[WHAT TO WORK ON]
Using only the entries below, copy exactly the lines that begin at the one with "ATOM 67 O O" and end at the one with "ATOM 115 O O", both included. Drop the pictures.

[RECORDED INFORMATION]
★ ★ ★ ★ ★

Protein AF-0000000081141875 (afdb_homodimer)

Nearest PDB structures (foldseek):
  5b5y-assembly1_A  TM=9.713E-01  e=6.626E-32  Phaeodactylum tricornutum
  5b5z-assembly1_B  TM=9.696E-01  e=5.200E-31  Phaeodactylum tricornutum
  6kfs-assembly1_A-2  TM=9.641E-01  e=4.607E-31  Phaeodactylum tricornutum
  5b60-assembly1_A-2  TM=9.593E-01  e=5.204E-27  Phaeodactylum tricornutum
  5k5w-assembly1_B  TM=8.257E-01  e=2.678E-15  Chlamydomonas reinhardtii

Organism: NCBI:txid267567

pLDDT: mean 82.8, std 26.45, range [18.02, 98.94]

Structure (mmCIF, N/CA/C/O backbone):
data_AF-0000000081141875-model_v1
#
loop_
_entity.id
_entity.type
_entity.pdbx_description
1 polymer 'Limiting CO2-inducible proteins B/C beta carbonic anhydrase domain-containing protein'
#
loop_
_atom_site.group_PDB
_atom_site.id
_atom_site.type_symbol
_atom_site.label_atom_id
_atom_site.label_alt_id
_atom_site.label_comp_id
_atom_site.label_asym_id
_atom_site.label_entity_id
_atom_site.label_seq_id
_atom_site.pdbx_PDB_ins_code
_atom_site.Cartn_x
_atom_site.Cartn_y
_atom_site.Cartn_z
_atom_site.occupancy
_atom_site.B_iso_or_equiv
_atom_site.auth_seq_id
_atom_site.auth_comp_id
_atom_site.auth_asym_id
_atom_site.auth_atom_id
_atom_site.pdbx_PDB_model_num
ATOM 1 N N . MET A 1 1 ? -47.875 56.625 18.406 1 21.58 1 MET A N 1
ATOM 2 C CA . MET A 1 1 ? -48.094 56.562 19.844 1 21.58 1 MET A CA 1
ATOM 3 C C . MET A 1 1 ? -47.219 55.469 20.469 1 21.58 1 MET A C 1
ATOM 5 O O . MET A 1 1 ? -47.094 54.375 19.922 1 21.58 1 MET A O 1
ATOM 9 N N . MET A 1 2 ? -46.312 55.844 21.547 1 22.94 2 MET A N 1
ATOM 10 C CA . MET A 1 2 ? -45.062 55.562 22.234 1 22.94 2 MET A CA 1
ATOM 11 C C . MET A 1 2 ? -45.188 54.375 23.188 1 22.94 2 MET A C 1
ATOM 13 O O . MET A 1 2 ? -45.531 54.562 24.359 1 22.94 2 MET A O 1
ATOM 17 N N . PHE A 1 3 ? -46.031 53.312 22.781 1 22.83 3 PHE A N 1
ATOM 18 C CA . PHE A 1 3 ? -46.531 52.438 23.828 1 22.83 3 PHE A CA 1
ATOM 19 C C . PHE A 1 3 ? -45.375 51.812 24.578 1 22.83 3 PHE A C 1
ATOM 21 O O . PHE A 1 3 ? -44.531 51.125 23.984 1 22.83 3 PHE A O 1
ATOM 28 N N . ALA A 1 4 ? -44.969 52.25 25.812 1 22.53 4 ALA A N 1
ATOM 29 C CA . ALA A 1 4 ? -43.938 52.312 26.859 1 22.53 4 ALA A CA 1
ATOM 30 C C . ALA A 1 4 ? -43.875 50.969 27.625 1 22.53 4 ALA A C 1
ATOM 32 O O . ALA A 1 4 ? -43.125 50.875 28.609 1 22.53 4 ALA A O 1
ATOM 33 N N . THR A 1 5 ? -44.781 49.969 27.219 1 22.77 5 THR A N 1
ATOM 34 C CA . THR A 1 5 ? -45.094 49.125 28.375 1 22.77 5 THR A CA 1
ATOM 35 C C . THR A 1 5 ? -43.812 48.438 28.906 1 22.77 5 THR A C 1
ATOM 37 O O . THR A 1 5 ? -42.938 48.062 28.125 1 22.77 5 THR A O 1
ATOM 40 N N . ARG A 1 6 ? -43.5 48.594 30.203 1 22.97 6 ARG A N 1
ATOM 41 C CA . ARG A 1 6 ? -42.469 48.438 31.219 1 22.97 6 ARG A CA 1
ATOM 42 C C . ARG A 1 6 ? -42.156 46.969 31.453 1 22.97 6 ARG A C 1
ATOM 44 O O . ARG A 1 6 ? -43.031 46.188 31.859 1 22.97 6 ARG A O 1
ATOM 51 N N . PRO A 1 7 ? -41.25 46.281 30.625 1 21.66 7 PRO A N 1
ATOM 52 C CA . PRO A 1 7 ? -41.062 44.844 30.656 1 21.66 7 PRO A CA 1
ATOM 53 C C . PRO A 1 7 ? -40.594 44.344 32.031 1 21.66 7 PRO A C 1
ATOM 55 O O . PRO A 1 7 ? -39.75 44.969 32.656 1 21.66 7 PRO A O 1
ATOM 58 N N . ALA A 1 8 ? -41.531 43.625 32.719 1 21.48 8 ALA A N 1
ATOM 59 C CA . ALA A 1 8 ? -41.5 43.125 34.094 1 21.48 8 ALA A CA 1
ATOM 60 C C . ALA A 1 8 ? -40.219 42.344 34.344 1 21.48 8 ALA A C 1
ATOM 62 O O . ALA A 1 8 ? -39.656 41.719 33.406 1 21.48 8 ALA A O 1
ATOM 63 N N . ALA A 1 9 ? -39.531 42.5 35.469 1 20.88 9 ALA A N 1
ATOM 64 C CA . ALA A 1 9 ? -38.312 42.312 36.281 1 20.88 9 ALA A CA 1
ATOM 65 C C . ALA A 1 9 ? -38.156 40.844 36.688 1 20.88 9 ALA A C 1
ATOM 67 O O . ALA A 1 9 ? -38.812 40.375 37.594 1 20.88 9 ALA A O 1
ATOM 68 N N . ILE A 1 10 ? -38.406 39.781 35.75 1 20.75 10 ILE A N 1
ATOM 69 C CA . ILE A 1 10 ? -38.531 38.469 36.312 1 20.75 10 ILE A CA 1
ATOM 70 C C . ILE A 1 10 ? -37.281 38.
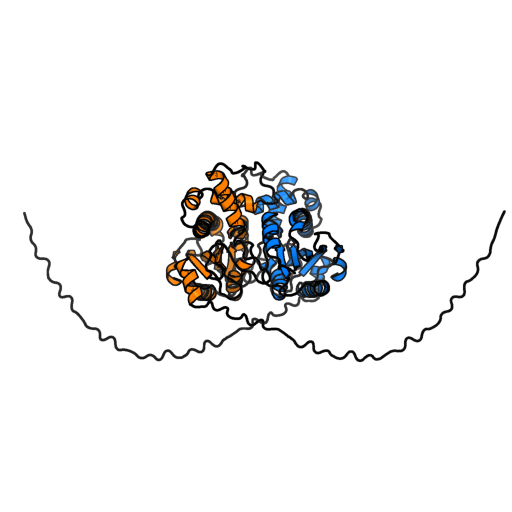125 37.125 1 20.75 10 ILE A C 1
ATOM 72 O O . ILE A 1 10 ? -36.156 38.344 36.656 1 20.75 10 ILE A O 1
ATOM 76 N N . ASN A 1 11 ? -37.406 38 38.469 1 18.95 11 ASN A N 1
ATOM 77 C CA . ASN A 1 11 ? -36.625 37.75 39.656 1 18.95 11 ASN A CA 1
ATOM 78 C C . ASN A 1 11 ? -35.812 36.438 39.531 1 18.95 11 ASN A C 1
ATOM 80 O O . ASN A 1 11 ? -36.406 35.375 39.438 1 18.95 11 ASN A O 1
ATOM 84 N N . ALA A 1 12 ? -34.719 36.438 38.781 1 19.62 12 ALA A N 1
ATOM 85 C CA . ALA A 1 12 ? -33.812 35.375 38.438 1 19.62 12 ALA A CA 1
ATOM 86 C C . ALA A 1 12 ? -33.219 34.75 39.688 1 19.62 12 ALA A C 1
ATOM 88 O O . ALA A 1 12 ? -32.438 35.375 40.438 1 19.62 12 ALA A O 1
ATOM 89 N N . ALA A 1 13 ? -34.125 34 40.469 1 19.55 13 ALA A N 1
ATOM 90 C CA . ALA A 1 13 ? -33.75 33.375 41.719 1 19.55 13 ALA A CA 1
ATOM 91 C C . ALA A 1 13 ? -32.469 32.562 41.562 1 19.55 13 ALA A C 1
ATOM 93 O O . ALA A 1 13 ? -32.312 31.828 40.562 1 19.55 13 ALA A O 1
ATOM 94 N N . ARG A 1 14 ? -31.375 32.875 42.219 1 19.94 14 ARG A N 1
ATOM 95 C CA . ARG A 1 14 ? -29.953 32.562 42.406 1 19.94 14 ARG A CA 1
ATOM 96 C C . ARG A 1 14 ? -29.797 31.188 43.031 1 19.94 14 ARG A C 1
ATOM 98 O O . ARG A 1 14 ? -28.828 30.922 43.75 1 19.94 14 ARG A O 1
ATOM 105 N N . SER A 1 15 ? -30.797 30.172 42.844 1 19.97 15 SER A N 1
ATOM 106 C CA . SER A 1 15 ? -30.625 29.094 43.812 1 19.97 15 SER A CA 1
ATOM 107 C C . SER A 1 15 ? -29.234 28.484 43.719 1 19.97 15 SER A C 1
ATOM 109 O O . SER A 1 15 ? -28.75 28.203 42.594 1 19.97 15 SER A O 1
ATOM 111 N N . VAL A 1 16 ? -28.391 28.672 44.656 1 21.27 16 VAL A N 1
ATOM 112 C CA . VAL A 1 16 ? -27.016 28.359 45 1 21.27 16 VAL A CA 1
ATOM 113 C C . VAL A 1 16 ? -26.844 26.859 45.156 1 21.27 16 VAL A C 1
ATOM 115 O O . VAL A 1 16 ? -27.375 26.234 46.062 1 21.27 16 VAL A O 1
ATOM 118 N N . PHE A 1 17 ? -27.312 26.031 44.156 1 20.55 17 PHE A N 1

★ ★ ★ ★ ★

[ANSWER SPACE]
ATOM 67 O O . ALA A 1 9 ? -38.812 40.375 37.594 1 20.88 9 ALA A O 1
ATOM 68 N N . ILE A 1 10 ? -38.406 39.781 35.75 1 20.75 10 ILE A N 1
ATOM 69 C CA . ILE A 1 10 ? -38.531 38.469 36.312 1 20.75 10 ILE A CA 1
ATOM 70 C C . ILE A 1 10 ? -37.281 38.
125 37.125 1 20.75 10 ILE A C 1
ATOM 72 O O . ILE A 1 10 ? -36.156 38.344 36.656 1 20.75 10 ILE A O 1
ATOM 76 N N . ASN A 1 11 ? -37.406 38 38.469 1 18.95 11 ASN A N 1
ATOM 77 C CA . ASN A 1 11 ? -36.625 37.75 39.656 1 18.95 11 ASN A CA 1
ATOM 78 C C . ASN A 1 11 ? -35.812 36.438 39.531 1 18.95 11 ASN A C 1
ATOM 80 O O . ASN A 1 11 ? -36.406 35.375 39.438 1 18.95 11 ASN A O 1
ATOM 84 N N . ALA A 1 12 ? -34.719 36.438 38.781 1 19.62 12 ALA A N 1
ATOM 85 C CA . ALA A 1 12 ? -33.812 35.375 38.438 1 19.62 12 ALA A CA 1
ATOM 86 C C . ALA A 1 12 ? -33.219 34.75 39.688 1 19.62 12 ALA A C 1
ATOM 88 O O . ALA A 1 12 ? -32.438 35.375 40.438 1 19.62 12 ALA A O 1
ATOM 89 N N . ALA A 1 13 ? -34.125 34 40.469 1 19.55 13 ALA A N 1
ATOM 90 C CA . ALA A 1 13 ? -33.75 33.375 41.719 1 19.55 13 ALA A CA 1
ATOM 91 C C . ALA A 1 13 ? -32.469 32.562 41.562 1 19.55 13 ALA A C 1
ATOM 93 O O . ALA A 1 13 ? -32.312 31.828 40.562 1 19.55 13 ALA A O 1
ATOM 94 N N . ARG A 1 14 ? -31.375 32.875 42.219 1 19.94 14 ARG A N 1
ATOM 95 C CA . ARG A 1 14 ? -29.953 32.562 42.406 1 19.94 14 ARG A CA 1
ATOM 96 C C . ARG A 1 14 ? -29.797 31.188 43.031 1 19.94 14 ARG A C 1
ATOM 98 O O . ARG A 1 14 ? -28.828 30.922 43.75 1 19.94 14 ARG A O 1
ATOM 105 N N . SER A 1 15 ? -30.797 30.172 42.844 1 19.97 15 SER A N 1
ATOM 106 C CA . SER A 1 15 ? -30.625 29.094 43.812 1 19.97 15 SER A CA 1
ATOM 107 C C . SER A 1 15 ? -29.234 28.484 43.719 1 19.97 15 SER A C 1
ATOM 109 O O . SER A 1 15 ? -28.75 28.203 42.594 1 19.97 15 SER A O 1
ATOM 111 N N . VAL A 1 16 ? -28.391 28.672 44.656 1 21.27 16 VAL A N 1
ATOM 112 C CA . VAL A 1 16 ? -27.016 28.359 45 1 21.27 16 VAL A CA 1
ATOM 113 C C . VAL A 1 16 ? -26.844 26.859 45.156 1 21.27 16 VAL A C 1
ATOM 115 O O . VAL A 1 16 ? -27.375 26.234 46.062 1 21.27 16 VAL A O 1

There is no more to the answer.